The DMS has shown consistently acceptable reliability, whether using the original 15-item version or the 14-item version with the question about possible future anabolic steroid use having been removed. Among male respondents, the DMS has had alpha reliability estimates ranging from .85 to .91 in both published reports and in reports presented at conferences, but not yet published. When female respondents have completed the DMS, reliability estimates have been above .80. However, coefficient alpha is not the only indicator of acceptable reliability. Corrected item-total correlations of DMS items have ranged from .37 to .65. These are well within the range recommended by Nunnally & Bernstein (1994). Finally, Cafri and Thompson (2004) reported high, 7-10 day test-retest correlations in a sample of men: .93 for the entire scale, .84 for the muscularity attitudes, and .96 for the muscularity behaviors.
There are several types of scale validity to be considered when evaluating a measurement tool. These include construct validity, concurrent validity, convergent validity, and discriminant validity. Each will be addressed here.
Construct validity can be determined in several ways, including analyses of a scale's factor structure and potential contamination from social desirability biases. With regard to the DMS factor structure, research conducted by McCreary et al. (2004) has shown that, for males, the DMS has two lower-order factors: muscularity-related attitudes and muscle-enhancing behaviors. Those two lower-order factors also load onto a single, higher-order Drive for Muscularity factor for men. For women, the two subscales do not emerge from factor analyses. Thus, for men, researchers can compute separate attitude and behavioral subscale scores and an overall DMS score. But for women, only the overall DMS score can be computed. In the only study to explore the association between socially desirable response biases and the DMS, Duggan and McCreary (2004) asked a self-selected sample of heterosexual and homosexual men to completed Paulus' Balanced Inventory of Desirable Responding, in addition to the DMS. There were no significant correlations between two measures for either group of men.
Concurrent validity assesses the extent to which DMS scores differ between groups that they theoretically should be able to distinguish between (i.e., by using a known-groups procedure). Gender would be one known-groups comparison with which to test the concurrent validity of the DMS. Gender differences have been found for both the overall DMS scale score, as well as for many of the individual DMS items. Men scored higher than the women when the differences were significant. A second known-groups comparison is between those who weight train and those who do not. While McCreary and Sasse (2000) showed a positive correlation of .24 between DMS scores and the number of times each week the respondents typically engaged in weight training activities, other researchers (e.g., Rutsztein, 2004) have observed that men and women who weight train (either regularly or intermittently) tend to score significantly higher on the overall DMS than a group who do not weight train. Finally, a comparson could be made between weight trainers who abuse anabolic-androgenic steroids (AAS) and those who do not. Choi, Pitts, and Grixti (2005) showed that AAS users scored significantly higher on the DMS than the non-AAS-using group.

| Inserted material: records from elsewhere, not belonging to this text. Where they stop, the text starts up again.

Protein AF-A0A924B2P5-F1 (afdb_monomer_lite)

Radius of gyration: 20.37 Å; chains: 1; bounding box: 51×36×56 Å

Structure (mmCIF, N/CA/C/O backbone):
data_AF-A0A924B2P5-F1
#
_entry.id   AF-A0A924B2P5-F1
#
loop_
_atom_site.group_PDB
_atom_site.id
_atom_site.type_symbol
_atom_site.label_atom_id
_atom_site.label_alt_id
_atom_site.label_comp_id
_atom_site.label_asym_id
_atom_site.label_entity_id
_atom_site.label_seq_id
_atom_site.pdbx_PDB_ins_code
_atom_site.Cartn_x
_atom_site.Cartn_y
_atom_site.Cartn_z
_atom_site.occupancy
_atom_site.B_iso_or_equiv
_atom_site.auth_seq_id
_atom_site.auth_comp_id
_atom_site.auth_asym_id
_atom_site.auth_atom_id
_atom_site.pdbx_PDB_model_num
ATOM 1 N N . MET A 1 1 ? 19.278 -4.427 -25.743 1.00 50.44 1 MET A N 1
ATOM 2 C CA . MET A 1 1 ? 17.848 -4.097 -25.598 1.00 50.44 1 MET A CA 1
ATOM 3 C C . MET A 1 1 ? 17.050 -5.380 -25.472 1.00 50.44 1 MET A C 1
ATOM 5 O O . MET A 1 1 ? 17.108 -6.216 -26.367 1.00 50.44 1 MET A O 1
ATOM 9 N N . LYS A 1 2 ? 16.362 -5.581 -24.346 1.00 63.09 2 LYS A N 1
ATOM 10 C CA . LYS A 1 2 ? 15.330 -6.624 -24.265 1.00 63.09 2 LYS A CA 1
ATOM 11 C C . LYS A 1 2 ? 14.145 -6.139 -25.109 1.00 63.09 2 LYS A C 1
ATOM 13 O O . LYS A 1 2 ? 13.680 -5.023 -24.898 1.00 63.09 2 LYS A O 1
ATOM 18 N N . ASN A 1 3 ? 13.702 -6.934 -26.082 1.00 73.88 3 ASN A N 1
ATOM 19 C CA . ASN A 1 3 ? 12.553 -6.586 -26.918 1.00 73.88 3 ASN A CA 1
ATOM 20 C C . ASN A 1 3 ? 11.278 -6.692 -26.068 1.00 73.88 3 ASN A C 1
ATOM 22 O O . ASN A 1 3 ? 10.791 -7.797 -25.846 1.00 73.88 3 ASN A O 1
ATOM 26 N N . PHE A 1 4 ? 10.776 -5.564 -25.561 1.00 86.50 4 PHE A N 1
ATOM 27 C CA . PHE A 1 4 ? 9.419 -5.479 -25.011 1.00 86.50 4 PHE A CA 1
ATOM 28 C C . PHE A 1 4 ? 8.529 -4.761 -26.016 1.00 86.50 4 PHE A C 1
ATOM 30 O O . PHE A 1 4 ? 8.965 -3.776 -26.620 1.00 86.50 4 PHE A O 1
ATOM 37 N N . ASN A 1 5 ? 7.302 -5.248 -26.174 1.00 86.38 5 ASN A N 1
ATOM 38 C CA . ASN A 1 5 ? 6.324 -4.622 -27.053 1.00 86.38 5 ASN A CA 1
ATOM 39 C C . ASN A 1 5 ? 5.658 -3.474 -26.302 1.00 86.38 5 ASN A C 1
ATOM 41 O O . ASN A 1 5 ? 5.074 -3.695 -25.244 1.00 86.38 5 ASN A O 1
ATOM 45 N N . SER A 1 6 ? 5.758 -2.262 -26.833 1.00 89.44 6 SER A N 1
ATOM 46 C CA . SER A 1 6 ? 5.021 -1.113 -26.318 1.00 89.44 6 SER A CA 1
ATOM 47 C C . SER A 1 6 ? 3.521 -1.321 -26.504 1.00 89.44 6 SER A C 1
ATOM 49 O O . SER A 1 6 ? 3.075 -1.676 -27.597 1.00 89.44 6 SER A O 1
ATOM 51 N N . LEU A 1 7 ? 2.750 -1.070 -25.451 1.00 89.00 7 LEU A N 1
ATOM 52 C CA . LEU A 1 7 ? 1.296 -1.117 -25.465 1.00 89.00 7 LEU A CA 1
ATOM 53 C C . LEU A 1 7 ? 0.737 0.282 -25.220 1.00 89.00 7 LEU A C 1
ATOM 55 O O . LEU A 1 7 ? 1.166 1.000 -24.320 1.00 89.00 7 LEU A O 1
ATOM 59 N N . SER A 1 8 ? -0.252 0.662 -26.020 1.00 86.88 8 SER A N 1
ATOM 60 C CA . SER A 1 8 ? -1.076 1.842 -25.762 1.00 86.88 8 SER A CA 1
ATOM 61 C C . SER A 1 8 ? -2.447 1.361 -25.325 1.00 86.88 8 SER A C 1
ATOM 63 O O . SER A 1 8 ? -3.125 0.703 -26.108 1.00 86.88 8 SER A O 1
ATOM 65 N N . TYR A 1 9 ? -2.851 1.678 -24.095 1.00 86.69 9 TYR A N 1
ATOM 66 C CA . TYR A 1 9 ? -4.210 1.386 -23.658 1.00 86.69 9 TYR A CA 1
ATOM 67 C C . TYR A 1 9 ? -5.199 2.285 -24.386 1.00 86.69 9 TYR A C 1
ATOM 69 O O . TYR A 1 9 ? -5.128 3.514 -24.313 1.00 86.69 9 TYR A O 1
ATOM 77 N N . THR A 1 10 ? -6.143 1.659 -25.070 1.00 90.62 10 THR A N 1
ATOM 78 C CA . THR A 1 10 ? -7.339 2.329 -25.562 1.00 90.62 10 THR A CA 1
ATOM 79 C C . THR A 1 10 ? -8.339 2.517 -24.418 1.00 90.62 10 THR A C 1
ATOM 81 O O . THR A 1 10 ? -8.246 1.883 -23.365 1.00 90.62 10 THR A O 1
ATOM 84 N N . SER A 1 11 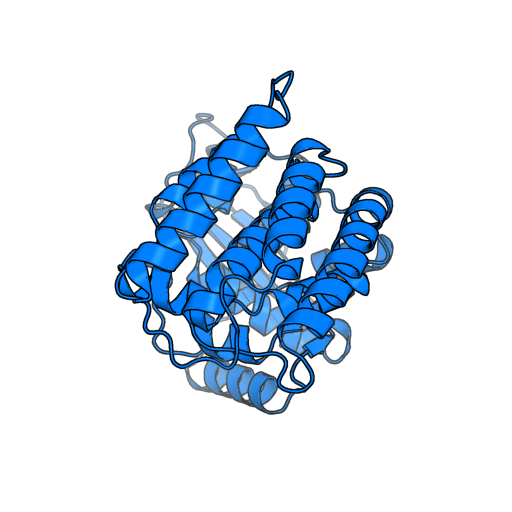? -9.342 3.375 -24.617 1.00 90.69 11 SER A N 1
ATOM 85 C CA . SER A 1 11 ? -10.453 3.492 -23.662 1.00 90.69 11 SER A CA 1
ATOM 86 C C . SER A 1 11 ? -11.213 2.171 -23.486 1.00 90.69 11 SER A C 1
ATOM 88 O O . SER A 1 11 ? -11.723 1.909 -22.402 1.00 90.69 11 SER A O 1
ATOM 90 N N . GLU A 1 12 ? -11.260 1.335 -24.528 1.00 94.50 12 GLU A N 1
ATOM 91 C CA . GLU A 1 12 ? -11.868 0.003 -24.475 1.00 94.50 12 GLU A CA 1
ATOM 92 C C . GLU A 1 12 ? -11.066 -0.941 -23.572 1.00 94.50 12 GLU A C 1
ATOM 94 O O . GLU A 1 12 ? -11.650 -1.626 -22.737 1.00 94.50 12 GLU A O 1
ATOM 99 N N . ASP A 1 13 ? -9.732 -0.919 -23.653 1.00 93.94 13 ASP A N 1
ATOM 100 C CA . ASP A 1 13 ? -8.880 -1.736 -22.780 1.00 93.94 13 ASP A CA 1
ATOM 101 C C . ASP A 1 13 ? -9.069 -1.370 -21.303 1.00 93.94 13 ASP A C 1
ATOM 103 O O . ASP A 1 13 ? -9.201 -2.249 -20.451 1.00 93.94 13 ASP A O 1
ATOM 107 N N . ILE A 1 14 ? -9.135 -0.071 -20.994 1.00 94.38 14 ILE A N 1
ATOM 108 C CA . ILE A 1 14 ? -9.352 0.416 -19.624 1.00 94.38 14 ILE A CA 1
ATOM 109 C C . ILE A 1 14 ? -10.727 -0.027 -19.107 1.00 94.38 14 ILE A C 1
ATOM 111 O O . ILE A 1 14 ? -10.836 -0.487 -17.968 1.00 94.38 14 ILE A O 1
ATOM 115 N N . GLU A 1 15 ? -11.770 0.065 -19.935 1.00 95.81 15 GLU A N 1
ATOM 116 C CA . GLU A 1 15 ? -13.116 -0.377 -19.558 1.00 95.81 15 GLU A CA 1
ATOM 117 C C . GLU A 1 15 ? -13.194 -1.901 -19.379 1.00 95.81 15 GLU A C 1
ATOM 119 O O . GLU A 1 15 ? -13.857 -2.390 -18.460 1.00 95.81 15 GLU A O 1
ATOM 124 N N . ASN A 1 16 ? -12.453 -2.666 -20.184 1.00 96.44 16 ASN A N 1
ATOM 125 C CA . ASN A 1 16 ? -12.332 -4.114 -20.026 1.00 96.44 16 ASN A CA 1
ATOM 126 C C . ASN A 1 16 ? -11.659 -4.480 -18.693 1.00 96.44 16 ASN A C 1
ATOM 128 O O . ASN A 1 16 ? -12.169 -5.334 -17.961 1.00 96.44 16 ASN A O 1
ATOM 132 N N . LEU A 1 17 ? -10.567 -3.799 -18.320 1.00 96.38 17 LEU A N 1
ATOM 133 C CA . LEU A 1 17 ? -9.918 -3.989 -17.015 1.00 96.38 17 LEU A CA 1
ATOM 134 C C . LEU A 1 17 ? -10.861 -3.627 -15.859 1.00 96.38 17 LEU A C 1
ATOM 136 O O . LEU A 1 17 ? -10.979 -4.384 -14.894 1.00 96.38 17 LEU A O 1
ATOM 140 N N . LYS A 1 18 ? -11.584 -2.508 -15.969 1.00 97.12 18 LYS A N 1
ATOM 141 C CA . LYS A 1 18 ? -12.580 -2.086 -14.975 1.00 97.12 18 LYS A CA 1
ATOM 142 C C . LYS A 1 18 ? -13.708 -3.104 -14.824 1.00 97.12 18 LYS A C 1
ATOM 144 O O . LYS A 1 18 ? -14.114 -3.412 -13.700 1.00 97.12 18 LYS A O 1
ATOM 149 N N . THR A 1 19 ? -14.198 -3.649 -15.934 1.00 97.50 19 THR A N 1
ATOM 150 C CA . THR A 1 19 ? -15.229 -4.693 -15.948 1.00 97.50 19 THR A CA 1
ATOM 151 C C . THR A 1 19 ? -14.730 -5.956 -15.252 1.00 97.50 19 THR A C 1
ATOM 153 O O . THR A 1 19 ? -15.430 -6.497 -14.392 1.00 97.50 19 THR A O 1
ATOM 156 N N . TRP A 1 20 ? -13.496 -6.381 -15.544 1.00 97.25 20 TRP A N 1
ATOM 157 C CA . TRP A 1 20 ? -12.862 -7.517 -14.874 1.00 97.25 20 TRP A CA 1
ATOM 158 C C . TRP A 1 20 ? -12.791 -7.306 -13.354 1.00 97.25 20 TRP A C 1
ATOM 160 O O . TRP A 1 20 ? -13.303 -8.140 -12.605 1.00 97.25 20 TRP A O 1
ATOM 170 N N . VAL A 1 21 ? -12.281 -6.155 -12.893 1.00 97.12 21 VAL A N 1
ATOM 171 C CA . VAL A 1 21 ? -12.230 -5.809 -11.458 1.00 97.12 21 VAL A CA 1
ATOM 172 C C . VAL A 1 21 ? -13.628 -5.824 -10.838 1.00 97.12 21 VAL A C 1
ATOM 174 O O . VAL A 1 21 ? -13.834 -6.427 -9.786 1.00 97.12 21 VAL A O 1
ATOM 177 N N . THR A 1 22 ? -14.610 -5.211 -11.501 1.00 97.19 22 THR A N 1
ATOM 178 C CA . THR A 1 22 ? -15.995 -5.117 -11.008 1.00 97.19 22 THR A CA 1
ATOM 179 C C . THR A 1 22 ? -16.636 -6.496 -10.829 1.00 97.19 22 THR A C 1
ATOM 181 O O . THR A 1 22 ? -17.375 -6.70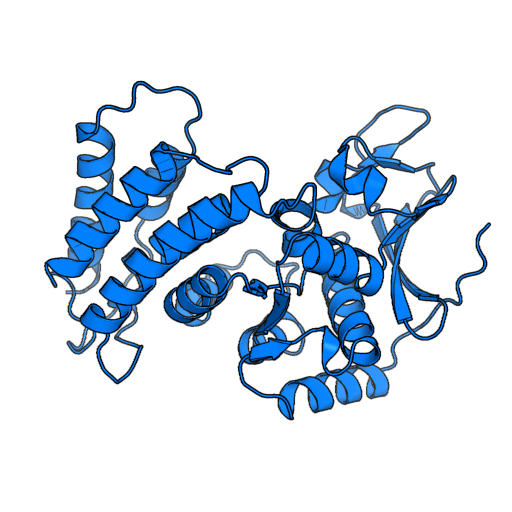9 -9.868 1.00 97.19 22 THR A O 1
ATOM 184 N N . SER A 1 23 ? -16.329 -7.444 -11.719 1.00 96.50 23 SER A N 1
ATOM 185 C CA . SER A 1 23 ? -16.838 -8.821 -11.659 1.00 96.50 23 SER A CA 1
ATOM 186 C C . SER A 1 23 ? -16.199 -9.680 -10.557 1.00 96.50 23 SER A C 1
ATOM 188 O O . SER A 1 23 ? -16.733 -10.735 -10.209 1.00 96.50 23 SER A O 1
ATOM 190 N N . GLY A 1 24 ? -15.071 -9.233 -9.998 1.00 94.06 24 GLY A N 1
ATOM 191 C CA . GLY A 1 24 ? -14.334 -9.936 -8.956 1.00 94.06 24 GLY A CA 1
ATOM 192 C C . GLY A 1 24 ? -14.982 -9.875 -7.568 1.00 94.06 24 GLY A C 1
ATOM 193 O O . GLY A 1 24 ? -15.867 -9.063 -7.267 1.00 94.06 24 GLY A O 1
ATOM 194 N N . SER A 1 25 ? -14.495 -10.740 -6.676 1.00 95.19 25 SER A N 1
ATOM 195 C CA . SER A 1 25 ? -14.765 -10.666 -5.236 1.00 95.19 25 SER A CA 1
ATOM 196 C C . SER A 1 25 ? -14.195 -9.381 -4.619 1.00 95.19 25 SER A C 1
ATOM 198 O O . SER A 1 25 ? -13.384 -8.692 -5.228 1.00 95.19 25 SER A O 1
ATOM 200 N N . GLY A 1 26 ? -14.599 -9.047 -3.386 1.00 95.06 26 GLY A N 1
ATOM 201 C CA . GLY A 1 26 ? -14.081 -7.856 -2.692 1.00 95.06 26 GLY A CA 1
ATOM 202 C C . GLY A 1 26 ? -12.555 -7.869 -2.514 1.00 95.06 26 GLY A C 1
ATOM 203 O O . GLY A 1 26 ? -11.915 -6.827 -2.631 1.00 95.06 26 GLY A O 1
ATOM 204 N N . VAL A 1 27 ? -11.983 -9.060 -2.307 1.00 97.69 27 VAL A N 1
ATOM 205 C CA . VAL A 1 27 ? -10.539 -9.324 -2.341 1.00 97.69 27 VAL A CA 1
ATOM 206 C C . VAL A 1 27 ? -10.261 -10.285 -3.495 1.00 97.69 27 VAL A C 1
ATOM 208 O O . VAL A 1 27 ? -10.894 -11.340 -3.565 1.00 97.69 27 VAL A O 1
ATOM 211 N N . ILE A 1 28 ? -9.355 -9.927 -4.403 1.00 98.00 28 ILE A N 1
ATOM 212 C CA . ILE A 1 28 ? -9.031 -10.687 -5.618 1.00 98.00 28 ILE A CA 1
ATOM 213 C C . ILE A 1 28 ? -7.564 -11.136 -5.530 1.00 98.00 28 ILE A C 1
ATOM 215 O O . ILE A 1 28 ? -6.675 -10.290 -5.620 1.00 98.00 28 ILE A O 1
ATOM 219 N N . PRO A 1 29 ? -7.272 -12.435 -5.359 1.00 98.12 29 PRO A N 1
ATOM 220 C CA . PRO A 1 29 ? -5.908 -12.951 -5.444 1.00 98.12 29 PRO A CA 1
ATOM 221 C C . PRO A 1 29 ? -5.256 -12.651 -6.795 1.00 98.12 29 PRO A C 1
ATOM 223 O O . PRO A 1 29 ? -5.861 -12.905 -7.839 1.00 98.12 29 PRO A O 1
ATOM 226 N N . PHE A 1 30 ? -4.006 -12.176 -6.792 1.00 98.31 30 PHE A N 1
ATOM 227 C CA . PHE A 1 30 ? -3.274 -11.846 -8.023 1.00 98.31 30 PHE A CA 1
ATOM 228 C C . PHE A 1 30 ? -3.200 -13.041 -8.984 1.00 98.31 30 PHE A C 1
ATOM 230 O O . PHE A 1 30 ? -3.417 -12.909 -10.185 1.00 98.31 30 PHE A O 1
ATOM 237 N N . PHE A 1 31 ? -2.943 -14.234 -8.444 1.00 98.00 31 PHE A N 1
ATOM 238 C CA . PHE A 1 31 ? -2.723 -15.447 -9.232 1.00 98.00 31 PHE A CA 1
ATOM 239 C C . PHE A 1 31 ? -4.000 -16.127 -9.742 1.00 98.00 31 PHE A C 1
ATOM 241 O O . PHE A 1 31 ? -3.889 -17.088 -10.501 1.00 98.00 31 PHE A O 1
ATOM 248 N N . ASN A 1 32 ? -5.197 -15.639 -9.387 1.00 97.06 32 ASN A N 1
ATOM 249 C CA . ASN A 1 32 ? -6.436 -16.148 -9.988 1.00 97.06 32 ASN A CA 1
ATOM 250 C C . ASN A 1 32 ? -6.496 -15.845 -11.493 1.00 97.06 32 ASN A C 1
ATOM 252 O O . ASN A 1 32 ? -6.982 -16.665 -12.266 1.00 97.06 32 ASN A O 1
ATOM 256 N N . ASP A 1 33 ? -5.978 -14.684 -11.899 1.00 97.44 33 ASP A N 1
ATOM 257 C CA . ASP A 1 33 ? -5.792 -14.298 -13.296 1.00 97.44 33 ASP A CA 1
ATOM 258 C C . ASP A 1 33 ? -4.593 -13.346 -13.396 1.00 97.44 33 ASP A C 1
ATOM 260 O O . ASP A 1 33 ? -4.725 -12.123 -13.481 1.00 97.44 33 ASP A O 1
ATOM 264 N N . ALA A 1 34 ? -3.394 -13.932 -13.341 1.00 97.50 34 ALA A N 1
ATOM 265 C CA . ALA A 1 34 ? -2.138 -13.187 -13.279 1.00 97.50 34 ALA A CA 1
ATOM 266 C C . ALA A 1 34 ? -1.928 -12.252 -14.484 1.00 97.50 34 ALA A C 1
ATOM 268 O O . ALA A 1 34 ? -1.235 -11.240 -14.369 1.00 97.50 34 ALA A O 1
ATOM 269 N N . LYS A 1 35 ? -2.540 -12.563 -15.637 1.00 96.88 35 LYS A N 1
ATOM 270 C CA . LYS A 1 35 ? -2.478 -11.699 -16.815 1.00 96.88 35 LYS A CA 1
ATOM 271 C C . LYS A 1 35 ? -3.236 -10.412 -16.543 1.00 96.88 35 LYS A C 1
ATOM 273 O O . LYS A 1 35 ? -2.585 -9.376 -16.443 1.00 96.88 35 LYS A O 1
ATOM 278 N N . HIS A 1 36 ? -4.553 -10.466 -16.331 1.00 96.62 36 HIS A N 1
ATOM 279 C CA . HIS A 1 36 ? -5.350 -9.264 -16.046 1.00 96.62 36 HIS A CA 1
ATOM 280 C C . HIS A 1 36 ? -4.814 -8.495 -14.832 1.00 96.62 36 HIS A C 1
ATOM 282 O O . HIS A 1 36 ? -4.693 -7.272 -14.882 1.00 96.62 36 HIS A O 1
ATOM 288 N N . ALA A 1 37 ? -4.387 -9.212 -13.791 1.00 97.75 37 ALA A N 1
ATOM 289 C CA . ALA A 1 37 ? -3.729 -8.638 -12.626 1.00 97.75 37 ALA A CA 1
ATOM 290 C C . ALA A 1 37 ? -2.492 -7.797 -12.993 1.00 97.75 37 ALA A C 1
ATOM 292 O O . ALA A 1 37 ? -2.357 -6.660 -12.537 1.00 97.75 37 ALA A O 1
ATOM 293 N N . SER A 1 38 ? -1.610 -8.314 -13.858 1.00 97.88 38 SER A N 1
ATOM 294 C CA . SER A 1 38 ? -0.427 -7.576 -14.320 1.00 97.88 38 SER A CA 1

Convergent validity examines the degree to which the DMS is associated with constructs with which it theoretically should be associated. Research by Cafri and Thompson showed that ratings on the DMS were uncorrelated with ratings on a muscular-based figure silhouette scale. Baxter and von Ranson, however, found that scores on the DMS were positively correlated with scores on a modified version of the Swansea Muscularity Attitudes Questionnaire (i.e., modified to suitable for use by both men and women). The DMS also should be negatively associated with self-esteem. This has been found in samples of men (e.g., Duggan & McCreary, 2004; McCreary & Sasse, 2000; Jacobs et al., 2004), but not in women. The DMS also should be correlated with various dimensions of personality. Holden et al. (2002) showed that DMS was positively correlated with appearance orientation in a sample of college males. This study was replicated and extended Davis et al. (2005), who showed that the scores on the DMS were positively associated with neuroticism, self-oriented perfectionism, appearance orientation, and fitness orientation. Finally, scores on the DMS should be correlated with measures of masculine-typed gender role socialization. This has been demonstrated in two studies (Mahalik et al., 2003; McCreary et al., 2005).
Discriminant validity explores the degree to which the DMS is uncorrelated with measures with which it should not, theoretically, be correlated. Because DM is not considered to be the opposite of the Drive for Thinness, DMS scores should not be negatively correlated with scores on measures such as the EAT or EDI. However, because muscle is situated underneath body fat, people who want to show off their muscularity also will need to have a low percentage of body fat. This means that DMS scores should be correlated to a small extent with those from the EAT and EDI. To date, several studies have shown the correlation between these two types of measure are approximately .30 to .40 (r2 = 9% to 16%) (e.g., McCreary & Sasse, 2000).